Military communism was adopted by the Bolsheviks with the aim of keeping towns and the Red Army supplied with weapons and food.

War communism included the following policies:

  1. All industry was nationalized and strict centralized management was introduced.

  2. State monopoly on foreign trade was introduced.

  3. Discipline for workers was strict, and strikers could be shot.

  4. Obligatory labor duty was imposed onto "non-working classes".

  5. Prodrazvyorstka – requisition of agricultural surpluses from peasants in excess of absolute minimum for centralized distribution among the remaining population.

  6. Food and most commodities were rationed and distributed in a centralized way.

  7. Private enterprise became illegal.

  8. Military-like control of railroads was introduced.

The number of starving men in Kazakhstan reached 1,508,000 people by November 1920. 1,750,000 people or 42% of all Kazakh population was the victims of the famine and its painful consequences. 1,010,000 of Kazakhs abandoned the boundaries of their historic motherland.

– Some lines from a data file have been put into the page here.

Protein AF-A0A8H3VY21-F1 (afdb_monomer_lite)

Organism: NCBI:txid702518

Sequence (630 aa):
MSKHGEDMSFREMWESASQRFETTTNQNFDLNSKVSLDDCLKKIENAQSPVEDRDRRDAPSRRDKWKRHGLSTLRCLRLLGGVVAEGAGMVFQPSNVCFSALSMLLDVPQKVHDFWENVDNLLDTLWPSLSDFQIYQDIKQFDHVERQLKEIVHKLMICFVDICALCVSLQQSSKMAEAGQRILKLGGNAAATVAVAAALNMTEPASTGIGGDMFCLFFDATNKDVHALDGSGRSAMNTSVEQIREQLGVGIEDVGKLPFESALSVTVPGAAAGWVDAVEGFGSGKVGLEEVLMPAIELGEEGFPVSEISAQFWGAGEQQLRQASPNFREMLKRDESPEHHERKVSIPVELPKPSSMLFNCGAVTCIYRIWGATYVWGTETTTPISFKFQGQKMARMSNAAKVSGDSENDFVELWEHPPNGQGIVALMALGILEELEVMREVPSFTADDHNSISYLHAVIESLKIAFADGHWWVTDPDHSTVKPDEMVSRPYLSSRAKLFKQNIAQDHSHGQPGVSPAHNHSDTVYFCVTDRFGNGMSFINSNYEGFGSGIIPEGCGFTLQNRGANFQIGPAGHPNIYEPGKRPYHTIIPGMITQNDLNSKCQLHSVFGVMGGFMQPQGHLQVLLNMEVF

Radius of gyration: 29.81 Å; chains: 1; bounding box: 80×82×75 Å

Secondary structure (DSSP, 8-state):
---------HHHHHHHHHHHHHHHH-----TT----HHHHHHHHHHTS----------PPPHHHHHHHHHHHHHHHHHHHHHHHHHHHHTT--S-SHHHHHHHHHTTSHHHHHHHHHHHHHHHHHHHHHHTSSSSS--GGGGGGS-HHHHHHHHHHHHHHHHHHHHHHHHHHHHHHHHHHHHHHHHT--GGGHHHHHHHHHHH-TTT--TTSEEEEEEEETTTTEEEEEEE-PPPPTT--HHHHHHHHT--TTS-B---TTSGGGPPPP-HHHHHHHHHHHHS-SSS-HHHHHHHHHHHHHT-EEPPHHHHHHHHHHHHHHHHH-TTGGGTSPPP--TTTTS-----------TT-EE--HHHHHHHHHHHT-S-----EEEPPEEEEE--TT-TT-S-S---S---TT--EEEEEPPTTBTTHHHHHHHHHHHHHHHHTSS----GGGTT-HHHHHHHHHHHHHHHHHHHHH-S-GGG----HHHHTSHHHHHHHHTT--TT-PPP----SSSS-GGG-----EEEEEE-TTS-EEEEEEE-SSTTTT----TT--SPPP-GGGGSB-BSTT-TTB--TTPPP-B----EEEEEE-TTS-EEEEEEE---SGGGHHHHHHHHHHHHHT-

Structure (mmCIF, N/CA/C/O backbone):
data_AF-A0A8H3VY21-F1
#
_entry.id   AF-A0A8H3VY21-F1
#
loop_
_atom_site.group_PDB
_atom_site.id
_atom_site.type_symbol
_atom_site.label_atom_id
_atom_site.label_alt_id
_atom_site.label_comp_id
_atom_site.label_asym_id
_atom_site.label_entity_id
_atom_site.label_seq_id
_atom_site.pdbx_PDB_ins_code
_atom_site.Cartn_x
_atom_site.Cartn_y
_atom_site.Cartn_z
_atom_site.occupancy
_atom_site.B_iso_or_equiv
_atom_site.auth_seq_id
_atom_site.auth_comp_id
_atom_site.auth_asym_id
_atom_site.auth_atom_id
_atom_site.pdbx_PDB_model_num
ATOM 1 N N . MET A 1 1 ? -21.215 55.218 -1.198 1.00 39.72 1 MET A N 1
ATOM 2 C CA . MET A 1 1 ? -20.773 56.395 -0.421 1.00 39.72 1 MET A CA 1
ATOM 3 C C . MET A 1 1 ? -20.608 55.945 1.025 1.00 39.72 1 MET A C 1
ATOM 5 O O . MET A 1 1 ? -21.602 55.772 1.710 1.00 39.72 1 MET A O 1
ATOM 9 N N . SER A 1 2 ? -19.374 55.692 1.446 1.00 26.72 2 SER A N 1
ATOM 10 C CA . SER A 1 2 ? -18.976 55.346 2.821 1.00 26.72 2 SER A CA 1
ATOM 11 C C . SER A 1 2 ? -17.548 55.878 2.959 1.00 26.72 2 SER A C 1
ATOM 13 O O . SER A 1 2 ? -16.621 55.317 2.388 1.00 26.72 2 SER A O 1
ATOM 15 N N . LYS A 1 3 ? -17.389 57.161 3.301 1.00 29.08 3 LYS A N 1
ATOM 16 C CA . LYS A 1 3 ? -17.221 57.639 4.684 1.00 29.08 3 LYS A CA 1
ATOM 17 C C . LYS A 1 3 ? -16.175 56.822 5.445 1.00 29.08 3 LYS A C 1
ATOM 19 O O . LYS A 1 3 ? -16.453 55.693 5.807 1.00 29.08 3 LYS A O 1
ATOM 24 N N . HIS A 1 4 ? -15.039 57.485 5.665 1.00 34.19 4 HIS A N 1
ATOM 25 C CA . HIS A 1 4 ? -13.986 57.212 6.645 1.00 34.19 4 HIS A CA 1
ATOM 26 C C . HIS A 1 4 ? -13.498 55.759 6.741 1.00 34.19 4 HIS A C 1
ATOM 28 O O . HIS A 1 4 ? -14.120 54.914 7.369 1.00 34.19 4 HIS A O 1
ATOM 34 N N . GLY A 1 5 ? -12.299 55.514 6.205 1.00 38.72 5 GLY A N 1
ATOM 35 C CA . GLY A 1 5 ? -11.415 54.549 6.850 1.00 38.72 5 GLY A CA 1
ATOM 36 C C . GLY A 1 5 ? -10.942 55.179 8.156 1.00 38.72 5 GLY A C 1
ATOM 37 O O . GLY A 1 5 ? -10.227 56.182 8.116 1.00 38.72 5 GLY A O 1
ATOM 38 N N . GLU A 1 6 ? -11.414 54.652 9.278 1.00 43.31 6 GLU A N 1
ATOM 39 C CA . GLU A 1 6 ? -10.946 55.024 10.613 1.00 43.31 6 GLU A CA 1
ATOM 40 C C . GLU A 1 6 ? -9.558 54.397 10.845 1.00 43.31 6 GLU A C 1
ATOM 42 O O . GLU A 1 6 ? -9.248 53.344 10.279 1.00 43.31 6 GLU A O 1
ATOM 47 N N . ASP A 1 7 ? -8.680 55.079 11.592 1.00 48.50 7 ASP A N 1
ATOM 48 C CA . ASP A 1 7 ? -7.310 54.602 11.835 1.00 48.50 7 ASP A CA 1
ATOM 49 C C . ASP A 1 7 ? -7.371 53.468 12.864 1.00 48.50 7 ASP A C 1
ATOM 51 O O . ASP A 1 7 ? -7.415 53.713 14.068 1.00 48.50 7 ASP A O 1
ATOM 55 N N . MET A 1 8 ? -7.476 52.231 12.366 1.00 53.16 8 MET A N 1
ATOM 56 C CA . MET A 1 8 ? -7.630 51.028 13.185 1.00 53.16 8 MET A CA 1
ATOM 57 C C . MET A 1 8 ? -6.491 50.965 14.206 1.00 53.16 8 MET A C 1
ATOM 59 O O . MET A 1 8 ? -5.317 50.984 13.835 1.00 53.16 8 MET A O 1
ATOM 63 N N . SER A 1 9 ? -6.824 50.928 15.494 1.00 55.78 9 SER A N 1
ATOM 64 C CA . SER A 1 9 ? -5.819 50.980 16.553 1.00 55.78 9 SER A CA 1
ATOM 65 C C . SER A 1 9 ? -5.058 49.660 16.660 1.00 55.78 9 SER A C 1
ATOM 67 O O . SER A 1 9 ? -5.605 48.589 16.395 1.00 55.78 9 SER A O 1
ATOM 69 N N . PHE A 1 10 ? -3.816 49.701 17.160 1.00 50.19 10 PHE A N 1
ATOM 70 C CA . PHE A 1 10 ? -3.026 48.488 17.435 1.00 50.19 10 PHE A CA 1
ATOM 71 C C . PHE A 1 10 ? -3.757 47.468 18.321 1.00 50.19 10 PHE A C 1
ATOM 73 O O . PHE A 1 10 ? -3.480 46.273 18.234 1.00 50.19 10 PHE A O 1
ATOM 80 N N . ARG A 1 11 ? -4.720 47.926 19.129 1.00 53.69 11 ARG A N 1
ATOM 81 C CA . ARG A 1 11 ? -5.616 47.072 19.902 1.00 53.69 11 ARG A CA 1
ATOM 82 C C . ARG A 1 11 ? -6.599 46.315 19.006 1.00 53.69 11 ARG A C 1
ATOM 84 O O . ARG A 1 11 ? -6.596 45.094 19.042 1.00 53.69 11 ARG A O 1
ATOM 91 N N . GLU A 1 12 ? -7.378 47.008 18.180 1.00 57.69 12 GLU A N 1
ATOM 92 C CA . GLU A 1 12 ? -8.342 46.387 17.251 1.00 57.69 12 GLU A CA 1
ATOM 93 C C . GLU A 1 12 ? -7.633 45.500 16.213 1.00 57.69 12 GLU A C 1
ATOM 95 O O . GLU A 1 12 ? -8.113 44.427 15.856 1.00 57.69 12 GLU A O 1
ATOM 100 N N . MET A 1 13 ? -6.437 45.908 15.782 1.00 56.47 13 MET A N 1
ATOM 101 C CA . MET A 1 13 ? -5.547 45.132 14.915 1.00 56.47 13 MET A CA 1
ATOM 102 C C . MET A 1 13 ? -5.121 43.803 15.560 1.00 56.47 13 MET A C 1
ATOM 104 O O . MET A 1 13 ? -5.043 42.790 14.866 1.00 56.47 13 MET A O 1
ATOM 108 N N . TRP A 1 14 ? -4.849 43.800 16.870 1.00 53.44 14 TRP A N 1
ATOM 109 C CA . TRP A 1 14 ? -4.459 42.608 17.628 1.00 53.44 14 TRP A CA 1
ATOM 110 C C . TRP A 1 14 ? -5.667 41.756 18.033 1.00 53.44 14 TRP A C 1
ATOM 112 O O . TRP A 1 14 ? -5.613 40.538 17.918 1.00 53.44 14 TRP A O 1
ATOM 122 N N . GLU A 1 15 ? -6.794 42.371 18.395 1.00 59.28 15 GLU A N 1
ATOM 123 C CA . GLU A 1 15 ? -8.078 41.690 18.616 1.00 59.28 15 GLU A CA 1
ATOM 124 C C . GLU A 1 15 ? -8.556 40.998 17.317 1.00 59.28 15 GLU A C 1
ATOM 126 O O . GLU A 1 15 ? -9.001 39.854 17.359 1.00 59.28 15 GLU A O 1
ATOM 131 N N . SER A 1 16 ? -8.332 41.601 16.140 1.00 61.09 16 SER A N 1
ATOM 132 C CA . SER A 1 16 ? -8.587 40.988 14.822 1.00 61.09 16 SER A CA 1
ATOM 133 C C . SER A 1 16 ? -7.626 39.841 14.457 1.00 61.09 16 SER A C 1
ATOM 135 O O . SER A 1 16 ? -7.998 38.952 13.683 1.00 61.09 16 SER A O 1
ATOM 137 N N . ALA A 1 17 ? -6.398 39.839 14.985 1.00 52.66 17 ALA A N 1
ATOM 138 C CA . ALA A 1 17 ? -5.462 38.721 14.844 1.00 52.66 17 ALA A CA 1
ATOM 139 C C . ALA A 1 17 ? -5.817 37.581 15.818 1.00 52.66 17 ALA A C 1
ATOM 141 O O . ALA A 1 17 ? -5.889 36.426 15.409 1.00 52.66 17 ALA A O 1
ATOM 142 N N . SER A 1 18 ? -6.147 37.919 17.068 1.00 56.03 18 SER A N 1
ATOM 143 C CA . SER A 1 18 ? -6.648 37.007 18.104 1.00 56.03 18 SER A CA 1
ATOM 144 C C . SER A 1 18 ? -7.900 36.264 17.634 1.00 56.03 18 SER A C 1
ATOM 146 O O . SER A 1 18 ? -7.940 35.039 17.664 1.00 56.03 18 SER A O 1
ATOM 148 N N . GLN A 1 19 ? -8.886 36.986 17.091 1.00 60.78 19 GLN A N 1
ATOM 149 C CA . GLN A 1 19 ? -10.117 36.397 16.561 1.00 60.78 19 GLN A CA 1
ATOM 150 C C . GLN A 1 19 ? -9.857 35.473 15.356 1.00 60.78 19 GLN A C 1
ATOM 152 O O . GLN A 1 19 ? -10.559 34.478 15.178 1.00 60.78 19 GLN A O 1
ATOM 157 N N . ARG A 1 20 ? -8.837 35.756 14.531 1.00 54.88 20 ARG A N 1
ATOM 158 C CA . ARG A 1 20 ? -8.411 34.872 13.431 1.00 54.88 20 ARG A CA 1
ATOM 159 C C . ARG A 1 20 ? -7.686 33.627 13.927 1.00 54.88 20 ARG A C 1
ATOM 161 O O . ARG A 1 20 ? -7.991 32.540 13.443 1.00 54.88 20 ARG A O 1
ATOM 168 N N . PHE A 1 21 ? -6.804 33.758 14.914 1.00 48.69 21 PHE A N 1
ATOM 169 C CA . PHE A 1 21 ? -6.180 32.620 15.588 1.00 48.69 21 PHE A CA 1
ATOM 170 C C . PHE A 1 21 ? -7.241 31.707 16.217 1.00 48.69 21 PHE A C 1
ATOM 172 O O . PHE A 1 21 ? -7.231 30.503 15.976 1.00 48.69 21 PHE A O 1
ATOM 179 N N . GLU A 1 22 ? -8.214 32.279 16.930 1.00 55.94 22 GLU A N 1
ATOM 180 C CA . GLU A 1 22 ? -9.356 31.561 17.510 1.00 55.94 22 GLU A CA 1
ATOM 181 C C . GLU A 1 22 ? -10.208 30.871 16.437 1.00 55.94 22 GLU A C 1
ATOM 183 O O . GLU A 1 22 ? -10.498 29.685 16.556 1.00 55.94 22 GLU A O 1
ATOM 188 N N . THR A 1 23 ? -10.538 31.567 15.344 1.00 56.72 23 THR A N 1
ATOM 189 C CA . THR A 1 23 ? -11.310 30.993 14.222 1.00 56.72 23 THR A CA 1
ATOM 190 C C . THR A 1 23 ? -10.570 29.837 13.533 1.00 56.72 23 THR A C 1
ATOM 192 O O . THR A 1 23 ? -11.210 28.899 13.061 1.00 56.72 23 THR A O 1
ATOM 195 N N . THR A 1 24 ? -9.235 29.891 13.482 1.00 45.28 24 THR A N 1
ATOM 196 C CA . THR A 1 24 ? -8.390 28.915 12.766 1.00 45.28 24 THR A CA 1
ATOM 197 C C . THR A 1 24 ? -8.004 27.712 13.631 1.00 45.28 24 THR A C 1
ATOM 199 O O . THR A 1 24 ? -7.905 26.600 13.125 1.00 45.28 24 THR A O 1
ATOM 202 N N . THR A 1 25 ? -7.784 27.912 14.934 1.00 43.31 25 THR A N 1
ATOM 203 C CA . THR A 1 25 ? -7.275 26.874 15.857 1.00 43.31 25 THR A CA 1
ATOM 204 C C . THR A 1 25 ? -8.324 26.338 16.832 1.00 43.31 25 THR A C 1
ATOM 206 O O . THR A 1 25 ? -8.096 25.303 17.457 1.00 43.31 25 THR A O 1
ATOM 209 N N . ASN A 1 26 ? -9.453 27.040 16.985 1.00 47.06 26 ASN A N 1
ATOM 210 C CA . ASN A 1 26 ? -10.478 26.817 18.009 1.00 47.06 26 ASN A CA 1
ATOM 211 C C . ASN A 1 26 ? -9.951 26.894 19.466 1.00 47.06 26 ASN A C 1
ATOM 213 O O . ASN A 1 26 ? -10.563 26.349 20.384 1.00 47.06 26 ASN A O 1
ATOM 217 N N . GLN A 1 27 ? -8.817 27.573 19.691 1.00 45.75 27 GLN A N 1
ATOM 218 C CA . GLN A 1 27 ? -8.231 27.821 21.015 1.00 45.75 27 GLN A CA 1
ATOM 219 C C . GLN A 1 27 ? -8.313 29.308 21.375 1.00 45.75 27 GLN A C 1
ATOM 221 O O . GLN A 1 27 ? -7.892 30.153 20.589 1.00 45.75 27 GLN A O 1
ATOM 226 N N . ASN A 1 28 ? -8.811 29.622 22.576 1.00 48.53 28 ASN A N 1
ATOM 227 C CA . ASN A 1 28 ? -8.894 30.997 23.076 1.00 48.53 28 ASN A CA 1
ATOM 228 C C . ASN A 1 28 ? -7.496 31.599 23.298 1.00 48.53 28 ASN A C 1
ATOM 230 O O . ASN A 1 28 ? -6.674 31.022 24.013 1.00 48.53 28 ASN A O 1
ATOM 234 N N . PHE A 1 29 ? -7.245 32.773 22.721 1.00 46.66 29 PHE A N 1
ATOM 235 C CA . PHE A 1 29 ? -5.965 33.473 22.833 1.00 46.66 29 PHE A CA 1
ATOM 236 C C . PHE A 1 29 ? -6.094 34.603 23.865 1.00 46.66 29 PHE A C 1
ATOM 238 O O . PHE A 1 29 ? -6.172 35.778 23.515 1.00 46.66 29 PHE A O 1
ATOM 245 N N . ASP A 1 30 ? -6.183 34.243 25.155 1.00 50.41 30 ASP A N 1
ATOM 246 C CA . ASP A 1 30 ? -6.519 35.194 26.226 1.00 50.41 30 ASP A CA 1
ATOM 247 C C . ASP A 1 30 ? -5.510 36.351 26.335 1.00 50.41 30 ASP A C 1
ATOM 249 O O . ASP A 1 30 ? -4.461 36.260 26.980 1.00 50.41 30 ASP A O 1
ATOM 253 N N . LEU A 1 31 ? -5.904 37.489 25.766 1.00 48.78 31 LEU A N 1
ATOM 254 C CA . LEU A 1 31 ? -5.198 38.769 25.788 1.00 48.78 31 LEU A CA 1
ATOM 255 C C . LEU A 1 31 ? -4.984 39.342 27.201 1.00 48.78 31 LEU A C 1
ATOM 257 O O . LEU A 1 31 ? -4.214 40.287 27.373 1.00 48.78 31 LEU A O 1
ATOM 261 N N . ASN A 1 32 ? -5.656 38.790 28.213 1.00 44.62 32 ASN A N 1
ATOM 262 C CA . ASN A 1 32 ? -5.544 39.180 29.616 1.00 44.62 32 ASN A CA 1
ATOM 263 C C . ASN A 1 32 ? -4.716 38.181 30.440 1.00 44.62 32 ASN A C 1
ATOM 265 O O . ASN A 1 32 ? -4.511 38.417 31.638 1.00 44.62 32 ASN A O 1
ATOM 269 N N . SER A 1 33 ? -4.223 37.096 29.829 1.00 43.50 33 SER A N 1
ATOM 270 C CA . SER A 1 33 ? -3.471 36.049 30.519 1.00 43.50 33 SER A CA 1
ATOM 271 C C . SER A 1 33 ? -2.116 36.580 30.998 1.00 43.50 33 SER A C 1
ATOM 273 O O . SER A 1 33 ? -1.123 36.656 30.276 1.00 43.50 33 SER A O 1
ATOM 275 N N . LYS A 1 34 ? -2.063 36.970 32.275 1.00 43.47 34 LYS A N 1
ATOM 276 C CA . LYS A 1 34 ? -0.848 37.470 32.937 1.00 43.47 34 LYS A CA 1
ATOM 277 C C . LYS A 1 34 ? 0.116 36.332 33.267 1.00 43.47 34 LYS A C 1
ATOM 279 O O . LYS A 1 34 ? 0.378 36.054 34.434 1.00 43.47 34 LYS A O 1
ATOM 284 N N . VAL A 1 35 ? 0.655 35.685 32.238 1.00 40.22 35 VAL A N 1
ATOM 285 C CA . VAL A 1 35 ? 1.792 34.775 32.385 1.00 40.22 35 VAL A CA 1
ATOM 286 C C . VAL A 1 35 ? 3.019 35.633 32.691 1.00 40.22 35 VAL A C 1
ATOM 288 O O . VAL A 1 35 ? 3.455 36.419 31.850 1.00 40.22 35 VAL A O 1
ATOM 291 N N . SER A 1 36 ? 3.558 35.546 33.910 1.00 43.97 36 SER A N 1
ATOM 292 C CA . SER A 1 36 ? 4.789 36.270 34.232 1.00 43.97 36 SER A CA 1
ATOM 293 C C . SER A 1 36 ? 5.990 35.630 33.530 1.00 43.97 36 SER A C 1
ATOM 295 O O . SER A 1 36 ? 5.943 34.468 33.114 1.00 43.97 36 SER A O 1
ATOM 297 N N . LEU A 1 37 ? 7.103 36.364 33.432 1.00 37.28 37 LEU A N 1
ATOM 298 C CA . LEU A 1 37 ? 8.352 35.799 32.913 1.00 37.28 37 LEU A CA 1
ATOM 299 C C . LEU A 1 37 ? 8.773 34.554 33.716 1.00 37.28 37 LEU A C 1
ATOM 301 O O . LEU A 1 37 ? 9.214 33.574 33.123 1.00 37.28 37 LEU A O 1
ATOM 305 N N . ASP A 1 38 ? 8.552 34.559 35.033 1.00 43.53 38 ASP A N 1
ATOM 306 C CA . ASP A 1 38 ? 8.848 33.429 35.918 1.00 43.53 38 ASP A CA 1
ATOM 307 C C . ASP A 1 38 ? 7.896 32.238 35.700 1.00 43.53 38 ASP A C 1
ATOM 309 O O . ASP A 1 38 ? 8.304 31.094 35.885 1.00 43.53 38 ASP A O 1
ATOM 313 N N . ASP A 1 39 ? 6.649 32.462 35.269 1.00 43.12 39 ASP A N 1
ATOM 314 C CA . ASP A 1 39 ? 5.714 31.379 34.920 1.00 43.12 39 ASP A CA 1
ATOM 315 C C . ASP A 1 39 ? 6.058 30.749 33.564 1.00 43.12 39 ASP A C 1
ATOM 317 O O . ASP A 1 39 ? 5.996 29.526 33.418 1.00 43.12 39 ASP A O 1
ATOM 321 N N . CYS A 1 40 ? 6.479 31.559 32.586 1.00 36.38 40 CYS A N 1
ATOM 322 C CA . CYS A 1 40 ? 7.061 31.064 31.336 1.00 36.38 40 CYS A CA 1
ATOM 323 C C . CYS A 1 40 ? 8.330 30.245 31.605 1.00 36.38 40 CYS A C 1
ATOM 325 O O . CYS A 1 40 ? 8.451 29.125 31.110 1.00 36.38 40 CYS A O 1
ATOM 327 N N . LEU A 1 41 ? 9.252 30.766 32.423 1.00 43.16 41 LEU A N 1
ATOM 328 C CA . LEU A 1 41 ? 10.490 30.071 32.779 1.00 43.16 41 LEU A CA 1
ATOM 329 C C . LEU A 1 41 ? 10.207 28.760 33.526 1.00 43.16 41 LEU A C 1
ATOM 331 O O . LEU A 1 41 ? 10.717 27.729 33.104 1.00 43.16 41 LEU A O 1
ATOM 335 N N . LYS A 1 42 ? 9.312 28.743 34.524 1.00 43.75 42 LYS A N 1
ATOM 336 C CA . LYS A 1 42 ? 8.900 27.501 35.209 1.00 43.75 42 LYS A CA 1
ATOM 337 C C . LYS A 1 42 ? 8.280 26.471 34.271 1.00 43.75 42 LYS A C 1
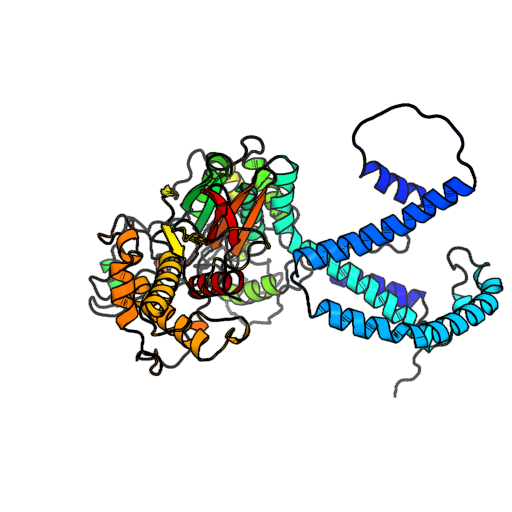ATOM 339 O O . LYS A 1 42 ? 8.562 25.285 34.411 1.00 43.75 42 LYS A O 1
ATOM 344 N N . LYS A 1 43 ? 7.436 26.885 33.317 1.00 41.19 43 LYS A N 1
ATOM 345 C CA . LYS A 1 43 ? 6.877 25.965 32.309 1.00 41.19 43 LYS A CA 1
ATOM 346 C C . LYS A 1 43 ? 7.981 25.345 31.444 1.00 41.19 43 LYS A C 1
ATOM 348 O O . LYS A 1 43 ? 7.917 24.154 31.159 1.00 41.19 43 LYS A O 1
ATOM 353 N N . ILE A 1 44 ? 9.003 26.123 31.084 1.00 37.72 44 ILE A N 1
ATOM 354 C CA . ILE A 1 44 ? 10.166 25.653 30.317 1.00 37.72 44 ILE A CA 1
ATOM 355 C C . ILE A 1 44 ? 11.061 24.728 31.164 1.00 37.72 44 ILE A C 1
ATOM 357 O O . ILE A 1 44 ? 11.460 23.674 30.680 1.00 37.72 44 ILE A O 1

  1. The NEP in Kazakhstan (1921-1925) and its nature. The results of NEP policy in Kazakhstan.

New Economic Policy was an economic policy proposed by V. Lenin to prevent the Russian economy from collapsing. Allowing some private ventures, while the state continued to control banks, foreign trade, and large industries. It was officially decided in the course of the 10th Congress of the All-Russian Communist Party by decree on March 21, 1921, "On the Replacement of Prodrazvyorstka by Prodnalog". Agricultural production increased greatly. Instead of the government taking all agricultural surpluses with no compensation, the farmers now had the option to sell their surplus yields, and therefore had an incentive to produce more grain.

Though NEP was primarily an agricultural policy, it succeeded in creating an economic recovery after the devastating effects of the First World War, the Russian Revolution and the Russian civil war. By 1928, agricultural and industrial production had been restored to the 1913 (pre-WWI) level. But some people within the party saw the NEP as a betrayal of communist principles, so they wanted a fully planned economy instead.

The main result of NEP: the agriculture and economy was restored and the stable financial system was established.

  1. The process of industrialization in Kazakhstan (1920-1934). The results of industrialization policy in Kazakhstan.

Industrialization – this is the name of the politic that was set up by the Bolsheviks when they came to power after the civil war victory.

Apart from ideological goals, Stalin, who succeeded Lenin after his death, also wished to embark on a program of rapid heavy industrialization which required larger surpluses to be extracted from the agricultural sector in order to feed a growing industrial work force and to pay for imports of machinery. The state also hoped to export grain, a source of foreign currency needed to import technologies necessary for heavy industrialization.

Kazakhstan was one of the main areas of industrialization to transform agrarian country into industrial power, to produce and set up the machinery equipment of all sectors of the economy. Most of factories and plants have actually been built in those days.

Kazakhstan continued industrialization until the Second World War. Industrialization led to the urban growth, the formation of a working class, heavy industry became the predominant field of economy – that was the great achievement for the previous cattle-breeding people, 90 % of whom before the Revolution lived in a countryside; working class was few, as well as national technical cadres; communication and transport facility was poorly developed.

Throughout the 1930s, industrialization was combined with a rapid expansion of education at schools and in higher education. In those days mass struggle illiteracy had begun. According to Lenin’s order of 1919 all citizens of Soviet Union between 16 to 50 had to undertake classes and be literate. It is one of most positive thing one can find in soviet history along with free medicine.